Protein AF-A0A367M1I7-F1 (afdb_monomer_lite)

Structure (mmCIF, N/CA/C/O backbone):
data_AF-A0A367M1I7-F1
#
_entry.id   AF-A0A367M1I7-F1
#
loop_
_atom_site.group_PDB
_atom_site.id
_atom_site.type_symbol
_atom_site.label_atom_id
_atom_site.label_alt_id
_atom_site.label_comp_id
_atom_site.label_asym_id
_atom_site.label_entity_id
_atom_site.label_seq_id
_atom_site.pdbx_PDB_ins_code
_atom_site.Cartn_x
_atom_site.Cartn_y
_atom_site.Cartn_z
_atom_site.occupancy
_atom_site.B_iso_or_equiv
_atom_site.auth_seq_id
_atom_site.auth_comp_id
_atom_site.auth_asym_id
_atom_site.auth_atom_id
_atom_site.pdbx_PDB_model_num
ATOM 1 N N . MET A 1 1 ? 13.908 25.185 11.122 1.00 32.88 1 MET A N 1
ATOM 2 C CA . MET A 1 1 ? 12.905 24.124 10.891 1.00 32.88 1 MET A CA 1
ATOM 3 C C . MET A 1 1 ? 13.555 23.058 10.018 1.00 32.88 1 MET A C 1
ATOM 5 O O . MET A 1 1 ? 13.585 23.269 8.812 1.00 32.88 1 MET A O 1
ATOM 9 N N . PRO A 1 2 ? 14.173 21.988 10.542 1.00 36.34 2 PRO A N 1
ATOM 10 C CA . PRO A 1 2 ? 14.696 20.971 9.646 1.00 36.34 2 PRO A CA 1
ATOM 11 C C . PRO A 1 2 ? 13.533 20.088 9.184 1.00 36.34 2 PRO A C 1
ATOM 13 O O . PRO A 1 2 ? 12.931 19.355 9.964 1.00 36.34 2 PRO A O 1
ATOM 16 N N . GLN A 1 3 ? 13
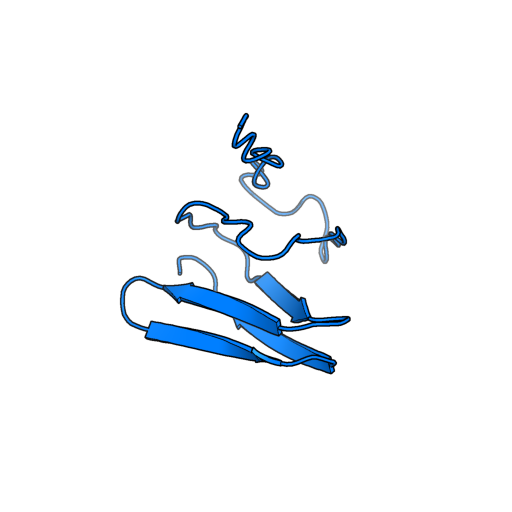.187 20.228 7.905 1.00 46.09 3 GLN A N 1
ATOM 17 C CA . GLN A 1 3 ? 12.382 19.269 7.158 1.00 46.09 3 GLN A CA 1
ATOM 18 C C . GLN A 1 3 ? 13.277 18.065 6.852 1.00 46.09 3 GLN A C 1
ATOM 20 O O . GLN A 1 3 ? 13.895 17.999 5.795 1.00 46.09 3 GLN A O 1
ATOM 25 N N . THR A 1 4 ? 13.398 17.126 7.786 1.00 38.44 4 THR A N 1
ATOM 26 C CA . THR A 1 4 ? 14.099 15.868 7.510 1.00 38.44 4 THR A CA 1
ATOM 27 C C . THR A 1 4 ? 13.064 14.866 7.021 1.00 38.44 4 THR A C 1
ATOM 29 O O . THR A 1 4 ? 12.525 14.071 7.791 1.00 38.44 4 THR A O 1
ATOM 32 N N . GLY A 1 5 ? 12.733 14.957 5.731 1.00 42.34 5 GLY A N 1
ATOM 33 C CA . GLY A 1 5 ? 12.075 13.877 5.006 1.00 42.34 5 GLY A CA 1
ATOM 34 C C . GLY A 1 5 ? 12.987 12.663 5.082 1.00 42.34 5 GLY A C 1
ATOM 35 O O . GLY A 1 5 ? 13.962 12.565 4.349 1.00 42.34 5 GLY A O 1
ATOM 36 N N . GLN A 1 6 ? 12.738 11.799 6.062 1.00 44.84 6 GLN A N 1
ATOM 37 C CA . GLN A 1 6 ? 13.493 10.574 6.236 1.00 44.84 6 GLN A CA 1
ATOM 38 C C . GLN A 1 6 ? 13.130 9.675 5.051 1.00 44.84 6 GLN A C 1
ATOM 40 O O . GLN A 1 6 ? 12.079 9.040 5.060 1.00 44.84 6 GLN A O 1
ATOM 45 N N . GLU A 1 7 ? 13.965 9.695 4.016 1.00 48.47 7 GLU A N 1
ATOM 46 C CA . GLU A 1 7 ? 14.002 8.745 2.908 1.00 48.47 7 GLU A CA 1
ATOM 47 C C . GLU A 1 7 ? 14.129 7.337 3.510 1.00 48.47 7 GLU A C 1
ATOM 49 O O . GLU A 1 7 ? 15.214 6.822 3.766 1.00 48.47 7 GLU A O 1
ATOM 54 N N . ARG A 1 8 ? 12.995 6.749 3.901 1.00 56.72 8 ARG A N 1
ATOM 55 C CA . ARG A 1 8 ? 12.941 5.409 4.484 1.00 56.72 8 ARG A CA 1
ATOM 56 C C . ARG A 1 8 ? 12.975 4.431 3.324 1.00 56.72 8 ARG A C 1
ATOM 58 O O . ARG A 1 8 ? 11.919 4.071 2.809 1.00 56.72 8 ARG A O 1
ATOM 65 N N . ASP A 1 9 ? 14.209 4.107 2.933 1.00 65.62 9 ASP A N 1
ATOM 66 C CA . ASP A 1 9 ? 14.657 3.167 1.899 1.00 65.62 9 ASP A CA 1
ATOM 67 C C . ASP A 1 9 ? 13.501 2.433 1.208 1.00 65.62 9 ASP A C 1
ATOM 69 O O . ASP A 1 9 ? 12.901 1.487 1.740 1.00 65.62 9 ASP A O 1
ATOM 73 N N . LEU A 1 10 ? 13.170 2.901 0.004 1.00 68.31 10 LEU A N 1
ATOM 74 C CA . LEU A 1 10 ? 12.337 2.130 -0.903 1.00 68.31 10 LEU A CA 1
ATOM 75 C C . LEU A 1 10 ? 12.970 0.746 -1.080 1.00 68.31 10 LEU A C 1
ATOM 77 O O . LEU A 1 10 ? 14.196 0.654 -1.176 1.00 68.31 10 LEU A O 1
ATOM 81 N N . PRO A 1 11 ? 12.183 -0.342 -1.120 1.00 72.06 11 PRO A N 1
ATOM 82 C CA . PRO A 1 11 ? 12.751 -1.667 -1.308 1.00 72.06 11 PRO A CA 1
ATOM 83 C C . PRO A 1 11 ? 13.533 -1.705 -2.627 1.00 72.06 11 PRO A C 1
ATOM 85 O O . PRO A 1 11 ? 12.945 -1.641 -3.701 1.00 72.06 11 PRO A O 1
ATOM 88 N N . ARG A 1 12 ? 14.864 -1.819 -2.557 1.00 75.12 12 ARG A N 1
ATOM 89 C CA . ARG A 1 12 ? 15.747 -1.858 -3.742 1.00 75.12 12 ARG A CA 1
ATOM 90 C C . ARG A 1 12 ? 15.886 -3.257 -4.345 1.00 75.12 12 ARG A C 1
ATOM 92 O O . ARG A 1 12 ? 16.815 -3.527 -5.105 1.00 75.12 12 ARG A O 1
ATOM 99 N N . PHE A 1 13 ? 15.015 -4.183 -3.961 1.00 83.00 13 PHE A N 1
ATOM 100 C CA . PHE A 1 13 ? 15.067 -5.541 -4.479 1.00 83.00 13 PHE A CA 1
ATOM 101 C C . PHE A 1 13 ? 14.632 -5.548 -5.947 1.00 83.00 13 PHE A C 1
ATOM 103 O O . PHE A 1 13 ? 13.755 -4.789 -6.338 1.00 83.00 13 PHE A O 1
ATOM 110 N N . ARG A 1 14 ? 15.223 -6.417 -6.774 1.00 85.25 14 ARG A N 1
ATOM 111 C CA . ARG A 1 14 ? 14.725 -6.669 -8.144 1.00 85.25 14 ARG A CA 1
ATOM 112 C C . ARG A 1 14 ? 13.577 -7.682 -8.170 1.00 85.25 14 ARG A C 1
ATOM 114 O O . ARG A 1 14 ? 12.843 -7.759 -9.145 1.00 85.25 14 ARG A O 1
ATOM 121 N N . SER A 1 15 ? 13.429 -8.450 -7.098 1.00 89.88 15 SER A N 1
ATOM 122 C CA . SER A 1 15 ? 12.381 -9.443 -6.876 1.00 89.88 15 SER A CA 1
ATOM 123 C C . SER A 1 15 ? 12.106 -9.542 -5.379 1.00 89.88 15 SER A C 1
ATOM 125 O O . SER A 1 15 ? 13.004 -9.289 -4.575 1.00 89.88 15 SER A O 1
ATOM 127 N N . LEU A 1 16 ? 10.892 -9.935 -4.989 1.00 93.06 16 LEU A N 1
ATOM 128 C CA . LEU A 1 16 ? 10.587 -10.130 -3.573 1.00 93.06 16 LEU A CA 1
ATOM 129 C C . LEU A 1 16 ? 11.470 -11.242 -2.974 1.00 93.06 16 LEU A C 1
ATOM 131 O O . LEU A 1 16 ? 11.700 -12.258 -3.633 1.00 93.06 16 LEU A O 1
ATOM 135 N N . PRO A 1 17 ? 11.951 -11.084 -1.727 1.00 92.75 17 PRO A N 1
ATOM 136 C CA . PRO A 1 17 ? 12.795 -12.087 -1.070 1.00 92.75 17 PRO A CA 1
ATOM 137
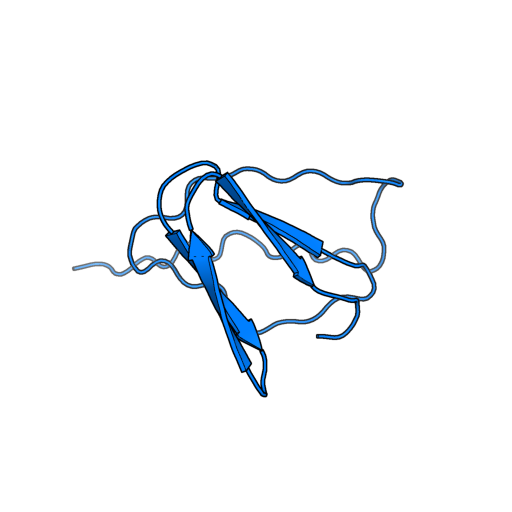 C C . PRO A 1 17 ? 12.023 -13.359 -0.676 1.00 92.75 17 PRO A C 1
ATOM 139 O O . PRO A 1 17 ? 12.623 -14.384 -0.368 1.00 92.75 17 PRO A O 1
ATOM 142 N N . CYS A 1 18 ? 10.693 -13.295 -0.666 1.00 94.62 18 CYS A N 1
ATOM 143 C CA . CYS A 1 18 ? 9.780 -14.395 -0.385 1.00 94.62 18 CYS A CA 1
ATOM 144 C C . CYS A 1 18 ? 8.420 -14.117 -1.049 1.00 94.62 18 CYS A C 1
ATOM 146 O O . CYS A 1 18 ? 8.201 -13.031 -1.585 1.00 94.62 18 CYS A O 1
ATOM 148 N N . ALA A 1 19 ? 7.496 -15.084 -1.010 1.00 95.12 19 ALA A N 1
ATOM 149 C CA . ALA A 1 19 ? 6.189 -14.967 -1.669 1.00 95.12 19 ALA A CA 1
ATOM 150 C C . ALA A 1 19 ? 5.366 -13.748 -1.204 1.00 95.12 19 ALA A C 1
ATOM 152 O O . ALA A 1 19 ? 4.651 -13.149 -2.002 1.00 95.12 19 ALA A O 1
ATOM 153 N N . VAL A 1 20 ? 5.482 -13.374 0.076 1.00 95.31 20 VAL A N 1
ATOM 154 C CA . VAL A 1 20 ? 4.835 -12.193 0.662 1.00 95.31 20 VAL A CA 1
ATOM 155 C C . VAL A 1 20 ? 5.818 -11.505 1.601 1.00 95.31 20 VAL A C 1
ATOM 157 O O . VAL A 1 20 ? 6.222 -12.085 2.608 1.00 95.31 20 VAL A O 1
ATOM 160 N N . TYR A 1 21 ? 6.176 -10.260 1.291 1.00 94.50 21 TYR A N 1
ATOM 161 C CA . TYR A 1 21 ? 7.066 -9.443 2.113 1.00 94.50 21 TYR A CA 1
ATOM 162 C C . TYR A 1 21 ? 6.283 -8.316 2.793 1.00 94.50 21 TYR A C 1
ATOM 164 O O . TYR A 1 21 ? 5.669 -7.487 2.123 1.00 94.50 21 TYR A O 1
ATOM 172 N N . LEU A 1 22 ? 6.301 -8.287 4.127 1.00 93.25 22 LEU A N 1
ATOM 173 C CA . LEU A 1 22 ? 5.565 -7.306 4.923 1.00 93.25 22 LEU A CA 1
ATOM 174 C C . LEU A 1 22 ? 6.455 -6.117 5.292 1.00 93.25 22 LEU A C 1
ATOM 176 O O . LEU A 1 22 ? 7.580 -6.285 5.760 1.00 93.25 22 LEU A O 1
ATOM 180 N N . ARG A 1 23 ? 5.891 -4.913 5.189 1.00 91.50 23 ARG A N 1
ATOM 181 C CA . ARG A 1 23 ? 6.423 -3.710 5.831 1.00 91.50 23 ARG A CA 1
ATOM 182 C C . ARG A 1 23 ? 5.321 -2.987 6.587 1.00 91.50 23 ARG A C 1
ATOM 184 O O . ARG A 1 23 ? 4.228 -2.804 6.063 1.00 91.50 23 ARG A O 1
ATOM 191 N N . ALA A 1 24 ? 5.642 -2.536 7.794 1.00 92.19 24 ALA A N 1
ATOM 192 C CA . ALA A 1 24 ? 4.781 -1.693 8.608 1.00 92.19 24 ALA A CA 1
ATOM 193 C C . ALA A 1 24 ? 5.634 -0.605 9.261 1.00 92.19 24 ALA A C 1
ATOM 195 O O . ALA A 1 24 ? 6.689 -0.891 9.825 1.00 92.19 24 ALA A O 1
ATOM 196 N N . PHE A 1 25 ? 5.206 0.644 9.133 1.00 91.06 25 PHE A N 1
ATOM 197 C CA . PHE A 1 25 ? 5.881 1.795 9.720 1.00 91.06 25 PHE A CA 1
ATOM 198 C C . PHE A 1 25 ? 4.901 2.960 9.835 1.00 91.06 25 PHE A C 1
ATOM 200 O O . PHE A 1 25 ? 3.927 3.042 9.088 1.00 91.06 25 PHE A O 1
ATOM 207 N N . GLU A 1 26 ? 5.172 3.875 10.759 1.00 92.25 26 GLU A N 1
ATOM 208 C CA . GLU A 1 26 ? 4.390 5.102 10.892 1.00 92.25 26 GLU A CA 1
ATOM 209 C C . GLU A 1 26 ? 4.768 6.109 9.802 1.00 92.25 26 GLU A C 1
ATOM 211 O O . GLU A 1 26 ? 5.953 6.345 9.541 1.00 92.25 26 GLU A O 1
ATOM 216 N N . MET A 1 27 ? 3.753 6.729 9.198 1.00 91.94 27 MET A N 1
ATOM 217 C CA . MET A 1 27 ? 3.892 7.834 8.251 1.00 91.94 27 MET A CA 1
ATOM 218 C C . MET A 1 27 ? 3.333 9.108 8.894 1.00 91.94 27 MET A C 1
ATOM 220 O O . MET A 1 27 ? 2.112 9.256 8.972 1.00 91.94 27 MET A O 1
ATOM 224 N N . PRO A 1 28 ? 4.194 10.026 9.373 1.00 93.62 28 PRO A N 1
ATOM 225 C CA . PRO A 1 28 ? 3.744 11.305 9.912 1.00 93.62 28 PRO A CA 1
ATOM 226 C C . PRO A 1 28 ? 2.934 12.109 8.890 1.00 93.62 28 PRO A C 1
ATOM 228 O O . PRO A 1 28 ? 3.110 11.961 7.678 1.00 93.62 28 PRO A O 1
ATOM 231 N N . ALA A 1 29 ? 2.080 13.013 9.369 1.00 93.31 29 ALA A N 1
ATOM 232 C CA . ALA A 1 29 ? 1.330 13.905 8.491 1.00 93.31 29 ALA A CA 1
ATOM 233 C C . ALA A 1 29 ? 2.279 14.710 7.583 1.00 93.31 29 ALA A C 1
ATOM 235 O O . ALA A 1 29 ? 3.265 15.284 8.042 1.00 93.31 29 ALA A O 1
ATOM 236 N N . GLY A 1 30 ? 1.984 14.732 6.282 1.00 92.00 30 GLY A N 1
ATOM 237 C CA . GLY A 1 30 ? 2.818 15.401 5.280 1.00 92.00 30 GLY A CA 1
ATOM 238 C C . GLY A 1 30 ? 4.064 14.620 4.848 1.00 92.00 30 GLY A C 1
ATOM 239 O O . GLY A 1 30 ? 4.752 15.073 3.935 1.00 92.00 30 GLY A O 1
ATOM 240 N N . HIS A 1 31 ? 4.341 13.450 5.437 1.00 91.75 31 HIS A N 1
ATOM 241 C CA . HIS A 1 31 ? 5.397 12.567 4.951 1.00 91.75 31 HIS A CA 1
ATOM 242 C C . HIS A 1 31 ? 5.097 12.121 3.515 1.00 91.75 31 HIS A C 1
ATOM 244 O O . HIS A 1 31 ? 3.968 11.749 3.186 1.00 91.75 31 HIS A O 1
ATOM 250 N N . ARG A 1 32 ? 6.119 12.173 2.660 1.00 90.94 32 ARG A N 1
ATOM 251 C CA . ARG A 1 32 ? 6.032 11.827 1.243 1.00 90.94 32 ARG A CA 1
ATOM 252 C C . ARG A 1 32 ? 7.061 10.770 0.900 1.00 90.94 32 ARG A C 1
ATOM 254 O O . ARG A 1 32 ? 8.168 10.775 1.427 1.00 90.94 32 ARG A O 1
ATOM 261 N N . VAL A 1 33 ? 6.651 9.894 -0.001 1.00 90.31 33 VAL A N 1
ATOM 262 C CA . VAL A 1 33 ? 7.506 8.925 -0.670 1.00 90.31 33 VAL A CA 1
ATOM 263 C C . VAL A 1 33 ? 7.555 9.357 -2.130 1.00 90.31 33 VAL A C 1
ATOM 265 O O . VAL A 1 33 ? 6.503 9.646 -2.705 1.00 90.31 33 VAL A O 1
ATOM 268 N N . GLU A 1 34 ? 8.757 9.459 -2.693 1.00 90.88 34 GLU A N 1
ATOM 269 C CA . GLU A 1 34 ? 8.942 9.853 -4.092 1.00 90.88 34 GLU A CA 1
ATOM 270 C C . GLU A 1 34 ? 8.291 8.848 -5.046 1.00 90.88 34 GLU A C 1
ATOM 272 O O . GLU A 1 34 ? 8.108 7.681 -4.695 1.00 90.88 34 GLU A O 1
ATOM 277 N N . MET A 1 35 ? 7.931 9.299 -6.249 1.00 91.94 35 MET A N 1
ATOM 278 C CA . MET A 1 35 ? 7.389 8.412 -7.284 1.00 91.94 35 MET A CA 1
ATOM 279 C C . MET A 1 35 ? 8.414 7.332 -7.645 1.00 91.94 35 MET A C 1
ATOM 281 O O . MET A 1 35 ? 9.593 7.621 -7.841 1.00 91.94 35 MET A O 1
ATOM 285 N N . HIS A 1 36 ? 7.960 6.085 -7.711 1.00 92.19 36 HIS A N 1
ATOM 286 C CA . HIS A 1 36 ? 8.777 4.917 -8.018 1.00 92.19 36 HIS A CA 1
ATOM 287 C C . HIS A 1 36 ? 7.883 3.780 -8.510 1.00 92.19 36 HIS A C 1
ATOM 289 O O . HIS A 1 36 ? 6.685 3.783 -8.245 1.00 92.19 36 HIS A O 1
ATOM 295 N N . GLU A 1 37 ? 8.497 2.789 -9.149 1.00 93.25 37 GLU A N 1
ATOM 296 C CA . GLU A 1 37 ? 7.838 1.583 -9.646 1.00 93.25 37 GLU A CA 1
ATOM 297 C C . GLU A 1 37 ? 8.624 0.328 -9.241 1.00 93.25 37 GLU A C 1
ATOM 299 O O . GLU A 1 37 ? 9.810 0.389 -8.897 1.00 93.25 37 GLU A O 1
ATOM 304 N N . HIS A 1 38 ? 7.970 -0.832 -9.290 1.00 93.81 38 HIS A N 1
ATOM 305 C CA . HIS A 1 38 ? 8.604 -2.120 -9.020 1.00 93.81 38 HIS A CA 1
ATOM 306 C C . HIS A 1 38 ? 7.890 -3.287 -9.730 1.00 93.81 38 HIS A C 1
ATOM 308 O O . HIS A 1 38 ? 6.694 -3.195 -10.022 1.00 93.81 38 HIS A O 1
ATOM 314 N N . PRO A 1 39 ? 8.576 -4.424 -9.971 1.00 94.19 39 PRO A N 1
ATOM 315 C CA . PRO A 1 39 ? 8.013 -5.556 -10.714 1.00 94.19 39 PRO A CA 1
ATOM 316 C C . PRO A 1 39 ? 7.058 -6.452 -9.902 1.00 94.19 39 PRO A C 1
ATOM 318 O O . PRO A 1 39 ? 6.504 -7.400 -10.454 1.00 94.19 39 PRO A O 1
ATOM 321 N N . TRP A 1 40 ? 6.858 -6.199 -8.605 1.00 95.19 40 TRP A N 1
ATOM 322 C CA . TRP A 1 40 ? 5.847 -6.889 -7.788 1.00 95.19 40 TRP A CA 1
ATOM 323 C C . TRP A 1 40 ? 4.575 -6.053 -7.635 1.00 95.19 40 TRP A C 1
ATOM 325 O O . TRP A 1 40 ? 4.563 -4.870 -7.941 1.00 95.19 40 TRP A O 1
ATOM 335 N N . GLY A 1 41 ? 3.486 -6.657 -7.163 1.00 95.62 41 GLY A N 1
ATOM 336 C CA . GLY A 1 41 ? 2.302 -5.901 -6.756 1.00 95.62 41 GLY A CA 1
ATOM 337 C C . GLY A 1 41 ? 2.386 -5.518 -5.278 1.00 95.62 41 GLY A C 1
ATOM 338 O O . GLY A 1 41 ? 2.924 -6.279 -4.471 1.00 95.62 41 GLY A O 1
ATOM 339 N N . GLN A 1 42 ? 1.871 -4.346 -4.918 1.00 95.62 42 GLN A N 1
ATOM 340 C CA . GLN A 1 42 ? 1.892 -3.825 -3.552 1.00 95.62 42 GLN A CA 1
ATOM 341 C C . GLN A 1 42 ? 0.472 -3.674 -3.007 1.00 95.62 42 GLN A C 1
ATOM 343 O O . GLN A 1 42 ? -0.379 -3.037 -3.621 1.00 95.62 42 GLN A O 1
ATOM 348 N N . LEU A 1 43 ? 0.232 -4.194 -1.802 1.00 97.25 43 LEU A N 1
ATOM 349 C CA . LEU A 1 43 ? -0.972 -3.892 -1.032 1.00 97.25 43 LEU A CA 1
ATOM 350 C C . LEU A 1 43 ? -0.641 -2.833 0.025 1.00 97.25 43 LEU A C 1
ATOM 352 O O . LEU A 1 43 ? 0.061 -3.112 0.995 1.00 97.25 43 LEU A O 1
ATOM 356 N N . MET A 1 44 ? -1.148 -1.618 -0.160 1.00 96.25 44 MET A N 1
ATOM 357 C CA . MET A 1 44 ? -1.017 -0.533 0.810 1.00 96.25 44 MET A CA 1
ATOM 358 C C . MET A 1 44 ? -2.220 -0.550 1.749 1.00 96.25 44 MET A C 1
ATOM 360 O O . MET A 1 44 ? -3.351 -0.461 1.285 1.00 96.25 44 MET A O 1
ATOM 364 N N . TYR A 1 45 ? -1.996 -0.631 3.059 1.00 97.62 45 TYR A N 1
ATOM 365 C CA . TYR A 1 45 ? -3.062 -0.660 4.061 1.00 97.62 45 TYR A CA 1
ATOM 366 C C . TYR A 1 45 ? -2.889 0.467 5.079 1.00 97.62 45 TYR A C 1
ATOM 368 O O . TYR A 1 45 ? -1.844 0.578 5.721 1.00 97.62 45 TYR A O 1
ATOM 376 N N . ALA A 1 46 ? -3.926 1.287 5.248 1.00 97.69 46 ALA A N 1
ATOM 377 C CA . ALA A 1 46 ? -3.948 2.335 6.260 1.00 97.69 46 ALA A CA 1
ATOM 378 C C . ALA A 1 46 ? -4.502 1.767 7.575 1.00 97.69 46 ALA A C 1
ATOM 380 O O . ALA A 1 46 ? -5.715 1.738 7.789 1.00 97.69 46 ALA A O 1
ATOM 381 N N . ALA A 1 47 ? -3.617 1.309 8.464 1.00 97.06 47 ALA A N 1
ATOM 382 C CA . ALA A 1 47 ? -4.022 0.786 9.773 1.00 97.06 47 ALA A CA 1
ATOM 383 C C . ALA A 1 47 ? -4.750 1.847 10.623 1.00 97.06 47 ALA A C 1
ATOM 385 O O . ALA A 1 47 ? -5.746 1.547 11.279 1.00 97.06 47 ALA A O 1
ATOM 386 N N . SER A 1 48 ? -4.284 3.095 10.559 1.00 96.62 48 SER A N 1
ATOM 387 C CA . SER A 1 48 ? -4.911 4.280 11.145 1.00 96.62 48 SER A CA 1
ATOM 388 C C . SER A 1 48 ? -4.636 5.508 10.266 1.00 96.62 48 SER A C 1
ATOM 390 O O . SER A 1 48 ? -3.768 5.481 9.392 1.00 96.62 48 SER A O 1
ATOM 392 N N . GLY A 1 49 ? -5.393 6.589 10.471 1.00 96.88 49 GLY A N 1
ATOM 393 C CA . GLY A 1 49 ? -5.237 7.822 9.696 1.00 96.88 49 GLY A CA 1
ATOM 394 C C . GLY A 1 49 ? -5.719 7.696 8.247 1.00 96.88 49 GLY A C 1
ATOM 395 O O . GLY A 1 49 ? -6.704 7.022 7.954 1.00 96.88 49 GLY A O 1
ATOM 396 N N . THR A 1 50 ? -5.079 8.411 7.324 1.00 97.06 50 THR A N 1
ATOM 397 C CA . THR A 1 50 ? -5.404 8.367 5.890 1.00 97.06 50 THR A CA 1
ATOM 398 C C . THR A 1 50 ? -4.128 8.483 5.080 1.00 97.06 50 THR A C 1
ATOM 400 O O . THR A 1 50 ? -3.293 9.345 5.353 1.00 97.06 50 THR A O 1
ATOM 403 N N . LEU A 1 51 ? -3.998 7.631 4.068 1.00 96.81 51 LEU A N 1
ATOM 404 C CA . LEU A 1 51 ? -2.921 7.696 3.088 1.00 96.81 51 LEU A CA 1
ATOM 405 C C . LEU A 1 51 ? -3.450 8.269 1.773 1.00 96.81 51 LEU A C 1
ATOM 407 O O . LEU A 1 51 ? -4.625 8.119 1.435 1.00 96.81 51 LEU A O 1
———
Task requirements
Among the entries above, find the line with "ATOM 136 C CA" and repeat exactly from there through the line with "ATOM 139 O O", leaving out the pictures.

Result of this exercise
ATOM 136 C CA . PRO A 1 17 ? 12.795 -12.087 -1.070 1.00 92.75 17 PRO A CA 1
ATOM 137
 C C . PRO A 1 17 ? 12.023 -13.359 -0.676 1.00 92.75 17 PRO A C 1
ATOM 139 O O . PRO A 1 17 ? 12.623 -14.384 -0.368 1.00 92.75 17 PRO A O 1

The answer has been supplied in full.